Bash – How to stop a bash shell expansion

bashbrace-expansioncommand linekillshell

I know some methods for stopping process. When I type:

echo {1..999999} > filename.txt 

I can't stop it from running. I can stop other processes with
Ctrl+C | Ctrl+D | Ctrl+\ and etc.
But none of them seem to be working with this command.

Some guys told me to simply close this terminal. Other than that, open new terminal kill all terminal processes, but I don't want to do it this way. In the server I won't have such chance to open new terminal, I think.

Can I open a new terminal session in text-mode?

Best Answer

The reason why cannot interrupt that with Ctrl-c etc... is that the shell isn't running any command at that point. It's busy expanding {1..999999} to compute what the command line arguments will eventually be once it gets to the point of running the command.

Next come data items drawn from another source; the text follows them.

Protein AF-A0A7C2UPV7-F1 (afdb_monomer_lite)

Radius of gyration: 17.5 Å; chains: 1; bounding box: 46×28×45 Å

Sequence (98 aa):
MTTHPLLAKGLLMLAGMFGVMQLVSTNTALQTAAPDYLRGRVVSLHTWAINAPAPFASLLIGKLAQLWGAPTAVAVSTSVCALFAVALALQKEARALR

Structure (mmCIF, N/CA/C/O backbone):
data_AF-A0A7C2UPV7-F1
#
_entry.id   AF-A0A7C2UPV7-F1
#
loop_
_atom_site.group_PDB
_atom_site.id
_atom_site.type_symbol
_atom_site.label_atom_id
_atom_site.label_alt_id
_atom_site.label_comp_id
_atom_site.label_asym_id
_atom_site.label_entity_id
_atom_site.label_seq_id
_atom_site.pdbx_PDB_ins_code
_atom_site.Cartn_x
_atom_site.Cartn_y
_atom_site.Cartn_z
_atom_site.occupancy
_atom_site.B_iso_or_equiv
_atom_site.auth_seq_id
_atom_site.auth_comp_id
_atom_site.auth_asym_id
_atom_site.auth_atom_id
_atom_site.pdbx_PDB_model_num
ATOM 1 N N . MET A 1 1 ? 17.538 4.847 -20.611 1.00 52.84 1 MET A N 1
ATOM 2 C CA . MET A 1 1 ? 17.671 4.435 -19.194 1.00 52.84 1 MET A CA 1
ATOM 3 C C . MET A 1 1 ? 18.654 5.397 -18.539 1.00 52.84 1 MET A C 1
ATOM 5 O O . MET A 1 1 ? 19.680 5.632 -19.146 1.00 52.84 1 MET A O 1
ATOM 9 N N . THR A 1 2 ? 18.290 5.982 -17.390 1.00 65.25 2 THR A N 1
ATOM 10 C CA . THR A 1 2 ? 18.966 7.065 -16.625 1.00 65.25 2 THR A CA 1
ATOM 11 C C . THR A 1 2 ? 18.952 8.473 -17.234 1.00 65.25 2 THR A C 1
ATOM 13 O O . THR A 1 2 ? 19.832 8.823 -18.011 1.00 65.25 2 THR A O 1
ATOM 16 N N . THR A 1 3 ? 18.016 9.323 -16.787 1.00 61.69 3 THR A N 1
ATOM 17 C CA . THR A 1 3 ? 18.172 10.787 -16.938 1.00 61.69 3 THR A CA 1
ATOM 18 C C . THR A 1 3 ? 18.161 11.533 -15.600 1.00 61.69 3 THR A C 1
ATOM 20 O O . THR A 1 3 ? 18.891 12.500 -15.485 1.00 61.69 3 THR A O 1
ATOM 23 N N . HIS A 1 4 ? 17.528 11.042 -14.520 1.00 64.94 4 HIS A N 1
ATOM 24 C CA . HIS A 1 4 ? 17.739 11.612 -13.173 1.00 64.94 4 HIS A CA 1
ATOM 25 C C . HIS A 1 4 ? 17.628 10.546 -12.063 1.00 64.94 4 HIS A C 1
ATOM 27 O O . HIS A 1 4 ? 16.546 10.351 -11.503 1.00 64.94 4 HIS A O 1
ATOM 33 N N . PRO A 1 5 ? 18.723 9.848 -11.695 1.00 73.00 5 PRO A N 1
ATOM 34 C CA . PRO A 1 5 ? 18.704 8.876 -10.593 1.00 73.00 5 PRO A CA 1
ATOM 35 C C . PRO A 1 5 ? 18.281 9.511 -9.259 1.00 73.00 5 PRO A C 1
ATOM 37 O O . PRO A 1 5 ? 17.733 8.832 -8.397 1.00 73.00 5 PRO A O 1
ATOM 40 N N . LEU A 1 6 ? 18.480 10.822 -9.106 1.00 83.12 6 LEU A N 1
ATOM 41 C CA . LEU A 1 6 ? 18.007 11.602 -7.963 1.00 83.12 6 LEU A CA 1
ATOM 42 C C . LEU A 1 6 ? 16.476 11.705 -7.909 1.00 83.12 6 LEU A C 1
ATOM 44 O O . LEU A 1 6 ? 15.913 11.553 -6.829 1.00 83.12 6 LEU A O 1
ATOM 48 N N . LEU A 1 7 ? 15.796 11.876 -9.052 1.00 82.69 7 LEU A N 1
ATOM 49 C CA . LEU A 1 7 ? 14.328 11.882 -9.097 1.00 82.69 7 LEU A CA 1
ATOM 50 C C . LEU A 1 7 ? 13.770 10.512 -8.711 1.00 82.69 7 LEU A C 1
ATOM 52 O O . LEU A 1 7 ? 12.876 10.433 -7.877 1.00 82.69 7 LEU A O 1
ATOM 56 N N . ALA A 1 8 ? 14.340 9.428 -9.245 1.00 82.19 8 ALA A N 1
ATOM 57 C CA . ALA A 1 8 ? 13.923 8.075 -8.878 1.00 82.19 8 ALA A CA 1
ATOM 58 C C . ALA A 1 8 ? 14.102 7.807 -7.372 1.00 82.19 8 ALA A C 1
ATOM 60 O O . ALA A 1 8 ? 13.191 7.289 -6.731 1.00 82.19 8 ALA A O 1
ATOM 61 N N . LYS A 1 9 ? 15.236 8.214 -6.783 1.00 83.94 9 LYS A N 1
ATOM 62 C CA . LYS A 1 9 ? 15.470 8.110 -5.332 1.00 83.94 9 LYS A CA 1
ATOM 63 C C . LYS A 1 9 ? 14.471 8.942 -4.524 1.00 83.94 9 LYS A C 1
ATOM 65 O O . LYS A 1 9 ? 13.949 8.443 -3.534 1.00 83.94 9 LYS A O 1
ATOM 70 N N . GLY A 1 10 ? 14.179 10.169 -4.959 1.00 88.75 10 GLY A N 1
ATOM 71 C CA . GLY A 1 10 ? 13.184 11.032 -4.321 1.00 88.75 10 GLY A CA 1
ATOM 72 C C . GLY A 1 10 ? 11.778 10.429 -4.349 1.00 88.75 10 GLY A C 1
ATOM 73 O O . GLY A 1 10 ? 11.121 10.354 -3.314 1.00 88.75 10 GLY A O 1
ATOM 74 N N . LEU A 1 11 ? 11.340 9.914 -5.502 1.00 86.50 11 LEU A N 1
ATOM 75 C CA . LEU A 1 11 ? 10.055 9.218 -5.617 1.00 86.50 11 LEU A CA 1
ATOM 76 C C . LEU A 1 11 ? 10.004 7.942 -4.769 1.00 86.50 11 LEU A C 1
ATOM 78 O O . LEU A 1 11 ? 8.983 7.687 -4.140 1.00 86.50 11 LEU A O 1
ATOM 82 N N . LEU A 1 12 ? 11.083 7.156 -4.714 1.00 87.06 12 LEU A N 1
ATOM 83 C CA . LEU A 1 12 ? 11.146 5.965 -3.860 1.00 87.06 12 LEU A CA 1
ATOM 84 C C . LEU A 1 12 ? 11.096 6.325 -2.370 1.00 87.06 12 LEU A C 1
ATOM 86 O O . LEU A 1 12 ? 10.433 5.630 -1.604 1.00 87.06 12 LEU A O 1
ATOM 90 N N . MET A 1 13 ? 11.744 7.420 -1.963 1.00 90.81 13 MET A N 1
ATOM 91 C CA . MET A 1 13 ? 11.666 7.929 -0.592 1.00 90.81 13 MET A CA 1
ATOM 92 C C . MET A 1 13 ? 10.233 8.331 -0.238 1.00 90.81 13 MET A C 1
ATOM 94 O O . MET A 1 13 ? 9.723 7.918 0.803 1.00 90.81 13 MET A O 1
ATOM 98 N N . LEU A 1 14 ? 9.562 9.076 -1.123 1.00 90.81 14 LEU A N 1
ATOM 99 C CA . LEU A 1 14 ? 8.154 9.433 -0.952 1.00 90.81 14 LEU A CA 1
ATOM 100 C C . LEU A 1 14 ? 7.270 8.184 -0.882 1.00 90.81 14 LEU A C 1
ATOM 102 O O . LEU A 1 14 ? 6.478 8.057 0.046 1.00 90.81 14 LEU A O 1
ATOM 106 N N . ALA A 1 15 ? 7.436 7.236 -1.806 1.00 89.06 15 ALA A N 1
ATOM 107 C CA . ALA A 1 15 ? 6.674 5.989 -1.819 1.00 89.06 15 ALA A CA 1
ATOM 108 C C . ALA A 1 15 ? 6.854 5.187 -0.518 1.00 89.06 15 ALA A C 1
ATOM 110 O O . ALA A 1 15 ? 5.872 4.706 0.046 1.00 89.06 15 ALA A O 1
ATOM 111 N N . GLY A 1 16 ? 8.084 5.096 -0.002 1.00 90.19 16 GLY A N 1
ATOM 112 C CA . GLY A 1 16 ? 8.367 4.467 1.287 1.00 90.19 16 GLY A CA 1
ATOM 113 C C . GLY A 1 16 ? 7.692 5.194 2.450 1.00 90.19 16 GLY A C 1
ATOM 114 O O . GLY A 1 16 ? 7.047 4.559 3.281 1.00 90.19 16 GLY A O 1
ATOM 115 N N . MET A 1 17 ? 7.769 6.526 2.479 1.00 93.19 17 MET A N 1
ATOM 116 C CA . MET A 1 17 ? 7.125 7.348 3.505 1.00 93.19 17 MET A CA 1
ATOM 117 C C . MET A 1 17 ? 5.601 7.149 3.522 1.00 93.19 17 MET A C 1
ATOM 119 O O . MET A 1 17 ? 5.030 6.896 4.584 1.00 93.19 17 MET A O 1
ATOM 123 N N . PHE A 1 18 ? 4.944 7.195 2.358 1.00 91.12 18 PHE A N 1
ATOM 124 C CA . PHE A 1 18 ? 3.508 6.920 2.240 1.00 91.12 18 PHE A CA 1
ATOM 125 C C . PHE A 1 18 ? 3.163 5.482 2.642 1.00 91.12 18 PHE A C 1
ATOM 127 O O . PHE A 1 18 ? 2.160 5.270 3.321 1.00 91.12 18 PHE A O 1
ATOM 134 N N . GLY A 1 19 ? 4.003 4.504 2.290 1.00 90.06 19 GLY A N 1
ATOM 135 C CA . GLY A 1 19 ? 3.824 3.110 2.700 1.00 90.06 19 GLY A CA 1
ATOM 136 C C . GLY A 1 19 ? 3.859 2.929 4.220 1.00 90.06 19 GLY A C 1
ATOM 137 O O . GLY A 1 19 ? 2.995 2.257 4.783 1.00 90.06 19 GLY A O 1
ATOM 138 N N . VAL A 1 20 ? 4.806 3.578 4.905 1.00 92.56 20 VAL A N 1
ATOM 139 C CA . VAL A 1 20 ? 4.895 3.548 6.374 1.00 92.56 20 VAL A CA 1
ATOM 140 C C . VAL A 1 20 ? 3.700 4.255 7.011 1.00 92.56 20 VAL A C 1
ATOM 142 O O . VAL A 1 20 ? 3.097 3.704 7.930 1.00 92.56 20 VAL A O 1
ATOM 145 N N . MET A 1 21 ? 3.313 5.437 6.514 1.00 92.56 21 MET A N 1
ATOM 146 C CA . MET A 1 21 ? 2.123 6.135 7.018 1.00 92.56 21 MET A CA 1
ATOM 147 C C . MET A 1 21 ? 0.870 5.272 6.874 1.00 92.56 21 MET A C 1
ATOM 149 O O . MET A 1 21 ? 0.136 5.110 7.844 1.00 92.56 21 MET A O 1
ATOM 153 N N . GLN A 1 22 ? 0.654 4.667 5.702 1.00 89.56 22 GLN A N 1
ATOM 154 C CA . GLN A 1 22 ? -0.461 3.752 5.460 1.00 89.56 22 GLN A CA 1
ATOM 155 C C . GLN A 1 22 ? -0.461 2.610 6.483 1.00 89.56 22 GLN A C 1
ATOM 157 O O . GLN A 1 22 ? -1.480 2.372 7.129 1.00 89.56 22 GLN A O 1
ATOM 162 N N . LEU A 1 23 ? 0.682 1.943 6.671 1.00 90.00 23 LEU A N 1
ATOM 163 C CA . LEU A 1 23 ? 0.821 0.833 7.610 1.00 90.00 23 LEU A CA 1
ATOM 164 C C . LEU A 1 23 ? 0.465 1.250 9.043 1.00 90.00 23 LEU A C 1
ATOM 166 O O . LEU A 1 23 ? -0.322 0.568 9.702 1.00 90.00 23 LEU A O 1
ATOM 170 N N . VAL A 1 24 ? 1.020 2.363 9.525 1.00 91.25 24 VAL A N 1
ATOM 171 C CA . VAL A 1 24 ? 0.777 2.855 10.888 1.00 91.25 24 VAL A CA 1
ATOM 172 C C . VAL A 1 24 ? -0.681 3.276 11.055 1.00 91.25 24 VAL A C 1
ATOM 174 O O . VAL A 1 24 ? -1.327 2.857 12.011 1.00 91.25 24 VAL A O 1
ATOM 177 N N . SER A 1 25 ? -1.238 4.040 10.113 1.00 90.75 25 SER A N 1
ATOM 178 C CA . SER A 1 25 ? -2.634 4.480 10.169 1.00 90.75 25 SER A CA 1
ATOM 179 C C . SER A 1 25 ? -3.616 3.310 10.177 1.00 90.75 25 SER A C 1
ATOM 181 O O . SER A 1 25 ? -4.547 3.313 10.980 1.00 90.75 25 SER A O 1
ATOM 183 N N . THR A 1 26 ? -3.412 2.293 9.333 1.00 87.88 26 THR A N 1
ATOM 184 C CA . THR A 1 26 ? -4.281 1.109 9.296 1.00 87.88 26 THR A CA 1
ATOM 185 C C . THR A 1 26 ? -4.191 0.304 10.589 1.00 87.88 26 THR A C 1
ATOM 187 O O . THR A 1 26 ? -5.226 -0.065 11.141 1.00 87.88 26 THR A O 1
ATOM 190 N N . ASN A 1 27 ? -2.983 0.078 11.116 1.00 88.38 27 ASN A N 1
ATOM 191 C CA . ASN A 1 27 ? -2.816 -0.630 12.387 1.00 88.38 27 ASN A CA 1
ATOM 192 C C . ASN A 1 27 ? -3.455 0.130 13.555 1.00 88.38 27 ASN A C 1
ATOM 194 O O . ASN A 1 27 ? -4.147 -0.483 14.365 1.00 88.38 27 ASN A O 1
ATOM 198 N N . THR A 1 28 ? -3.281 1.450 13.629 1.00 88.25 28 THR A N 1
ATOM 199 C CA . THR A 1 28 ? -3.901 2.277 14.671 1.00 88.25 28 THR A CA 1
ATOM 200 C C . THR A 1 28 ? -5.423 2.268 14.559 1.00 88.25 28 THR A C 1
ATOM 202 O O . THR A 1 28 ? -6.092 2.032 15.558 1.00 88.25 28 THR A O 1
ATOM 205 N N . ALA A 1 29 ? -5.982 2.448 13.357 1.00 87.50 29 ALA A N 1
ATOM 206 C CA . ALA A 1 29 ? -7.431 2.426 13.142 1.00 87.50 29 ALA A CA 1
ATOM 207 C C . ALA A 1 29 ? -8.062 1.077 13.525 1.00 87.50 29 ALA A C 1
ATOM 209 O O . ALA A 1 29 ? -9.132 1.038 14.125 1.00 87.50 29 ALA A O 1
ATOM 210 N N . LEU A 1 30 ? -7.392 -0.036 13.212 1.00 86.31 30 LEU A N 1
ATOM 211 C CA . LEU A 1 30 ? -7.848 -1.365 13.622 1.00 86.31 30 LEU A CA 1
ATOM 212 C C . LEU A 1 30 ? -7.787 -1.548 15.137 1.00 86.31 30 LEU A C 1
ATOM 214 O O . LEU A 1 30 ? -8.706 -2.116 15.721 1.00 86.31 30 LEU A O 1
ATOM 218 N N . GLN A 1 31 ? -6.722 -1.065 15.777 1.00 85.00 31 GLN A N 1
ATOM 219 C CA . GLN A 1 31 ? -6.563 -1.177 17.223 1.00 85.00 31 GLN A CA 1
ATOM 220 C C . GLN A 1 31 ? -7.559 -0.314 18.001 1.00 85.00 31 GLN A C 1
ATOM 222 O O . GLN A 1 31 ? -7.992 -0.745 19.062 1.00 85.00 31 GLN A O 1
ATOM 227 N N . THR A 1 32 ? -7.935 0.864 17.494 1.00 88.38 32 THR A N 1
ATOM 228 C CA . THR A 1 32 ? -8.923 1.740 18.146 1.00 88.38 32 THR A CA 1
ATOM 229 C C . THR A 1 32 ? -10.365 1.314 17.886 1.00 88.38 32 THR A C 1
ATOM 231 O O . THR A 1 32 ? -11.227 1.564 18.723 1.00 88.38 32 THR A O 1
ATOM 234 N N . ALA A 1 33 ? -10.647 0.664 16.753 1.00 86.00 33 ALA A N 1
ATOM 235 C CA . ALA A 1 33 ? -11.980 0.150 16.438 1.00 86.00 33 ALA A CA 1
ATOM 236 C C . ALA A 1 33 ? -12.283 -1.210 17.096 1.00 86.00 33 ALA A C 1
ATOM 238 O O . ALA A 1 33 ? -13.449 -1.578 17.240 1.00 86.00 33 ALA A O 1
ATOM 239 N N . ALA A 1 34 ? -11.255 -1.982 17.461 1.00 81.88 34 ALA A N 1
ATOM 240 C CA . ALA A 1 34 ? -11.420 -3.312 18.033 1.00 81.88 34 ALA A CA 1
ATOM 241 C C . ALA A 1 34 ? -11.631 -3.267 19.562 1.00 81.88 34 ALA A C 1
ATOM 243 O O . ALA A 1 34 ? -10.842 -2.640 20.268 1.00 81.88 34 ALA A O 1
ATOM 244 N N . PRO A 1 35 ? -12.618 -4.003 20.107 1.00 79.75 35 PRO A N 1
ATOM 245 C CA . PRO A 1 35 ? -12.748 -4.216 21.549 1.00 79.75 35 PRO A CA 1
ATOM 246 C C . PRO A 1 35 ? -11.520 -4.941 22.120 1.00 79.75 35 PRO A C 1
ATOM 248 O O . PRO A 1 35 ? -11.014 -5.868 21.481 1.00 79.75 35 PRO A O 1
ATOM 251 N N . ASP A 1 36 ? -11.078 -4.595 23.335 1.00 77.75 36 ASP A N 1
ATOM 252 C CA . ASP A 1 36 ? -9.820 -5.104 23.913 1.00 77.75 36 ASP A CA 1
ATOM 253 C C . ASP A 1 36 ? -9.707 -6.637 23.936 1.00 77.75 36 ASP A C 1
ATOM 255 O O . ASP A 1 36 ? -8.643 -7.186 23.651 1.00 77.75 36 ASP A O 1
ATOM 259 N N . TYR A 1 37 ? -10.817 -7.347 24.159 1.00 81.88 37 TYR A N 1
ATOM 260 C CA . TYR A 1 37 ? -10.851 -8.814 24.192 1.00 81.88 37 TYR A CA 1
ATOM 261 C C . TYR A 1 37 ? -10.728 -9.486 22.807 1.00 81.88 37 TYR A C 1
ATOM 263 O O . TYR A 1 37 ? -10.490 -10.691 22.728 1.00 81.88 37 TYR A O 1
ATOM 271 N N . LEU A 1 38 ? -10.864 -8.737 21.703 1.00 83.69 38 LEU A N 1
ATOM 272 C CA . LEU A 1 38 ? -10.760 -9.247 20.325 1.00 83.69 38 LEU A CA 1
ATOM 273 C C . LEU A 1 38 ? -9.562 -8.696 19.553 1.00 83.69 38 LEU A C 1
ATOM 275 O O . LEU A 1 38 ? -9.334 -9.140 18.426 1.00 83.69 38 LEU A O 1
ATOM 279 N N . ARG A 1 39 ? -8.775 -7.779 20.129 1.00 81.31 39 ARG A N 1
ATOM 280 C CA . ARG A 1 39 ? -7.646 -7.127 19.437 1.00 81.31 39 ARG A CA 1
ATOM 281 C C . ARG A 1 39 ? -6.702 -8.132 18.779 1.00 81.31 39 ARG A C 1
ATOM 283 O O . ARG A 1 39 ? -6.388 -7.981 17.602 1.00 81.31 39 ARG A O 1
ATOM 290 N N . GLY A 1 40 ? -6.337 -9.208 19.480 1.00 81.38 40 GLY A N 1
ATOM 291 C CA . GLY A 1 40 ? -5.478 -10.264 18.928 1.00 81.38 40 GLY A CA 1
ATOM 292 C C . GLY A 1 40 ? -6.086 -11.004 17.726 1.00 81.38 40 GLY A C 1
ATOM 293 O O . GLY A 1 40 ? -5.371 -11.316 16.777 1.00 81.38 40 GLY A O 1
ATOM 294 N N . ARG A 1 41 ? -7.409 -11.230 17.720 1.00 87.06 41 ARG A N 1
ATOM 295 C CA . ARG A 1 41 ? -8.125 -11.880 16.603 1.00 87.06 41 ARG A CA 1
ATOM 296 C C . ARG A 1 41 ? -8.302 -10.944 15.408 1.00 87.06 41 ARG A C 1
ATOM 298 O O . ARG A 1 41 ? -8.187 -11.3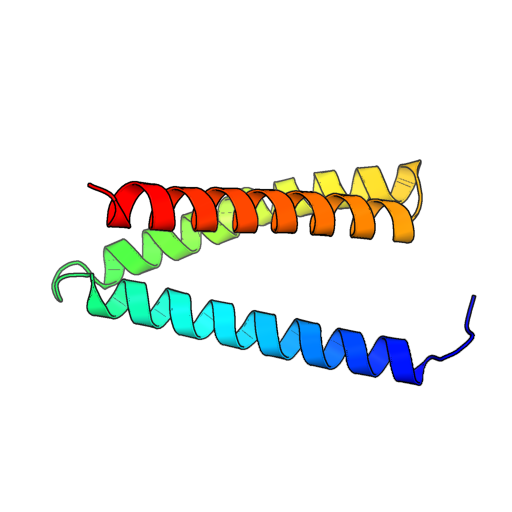82 14.271 1.00 87.06 41 ARG A O 1
ATOM 305 N N . VAL A 1 42 ? -8.574 -9.663 15.649 1.00 86.19 42 VAL A N 1
ATOM 306 C CA . VAL A 1 42 ? -8.702 -8.661 14.577 1.00 86.19 42 VAL A CA 1
ATOM 307 C C . VAL A 1 42 ? -7.355 -8.445 13.890 1.00 86.19 42 VAL A C 1
ATOM 309 O O . VAL A 1 42 ? -7.286 -8.442 12.662 1.00 86.19 42 VAL A O 1
ATOM 312 N N . VAL A 1 43 ? -6.275 -8.333 14.667 1.00 87.00 43 VAL A N 1
ATOM 313 C CA . VAL A 1 43 ? -4.920 -8.186 14.123 1.00 87.00 43 VAL A CA 1
ATOM 314 C C . VAL A 1 43 ? -4.496 -9.442 13.357 1.00 87.00 43 VAL A C 1
ATOM 316 O O . VAL A 1 43 ? -3.978 -9.307 12.253 1.00 87.00 43 VAL A O 1
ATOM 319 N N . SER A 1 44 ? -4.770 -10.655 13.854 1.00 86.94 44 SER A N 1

While external commands respond to termination signals like SIGINT (which is emitted by default when you press Ctrl-c), shells themselves ignore them. If they didn't, then, when you pressed Ctrl-c, then in addition to killing whatever command happened to be running, you'd also kill the shell itself! (This is not quite true because of tty job control and foreground and background process groups, but close enough for the purpose of that explanation.)

If you need to interrupt it, there is unfortunately nothing you can do but kill the shell itself. Killing the shell itself will cause your session to terminate. In that sense it's largely equivalent to closing the terminal window or terminating the SSH connection.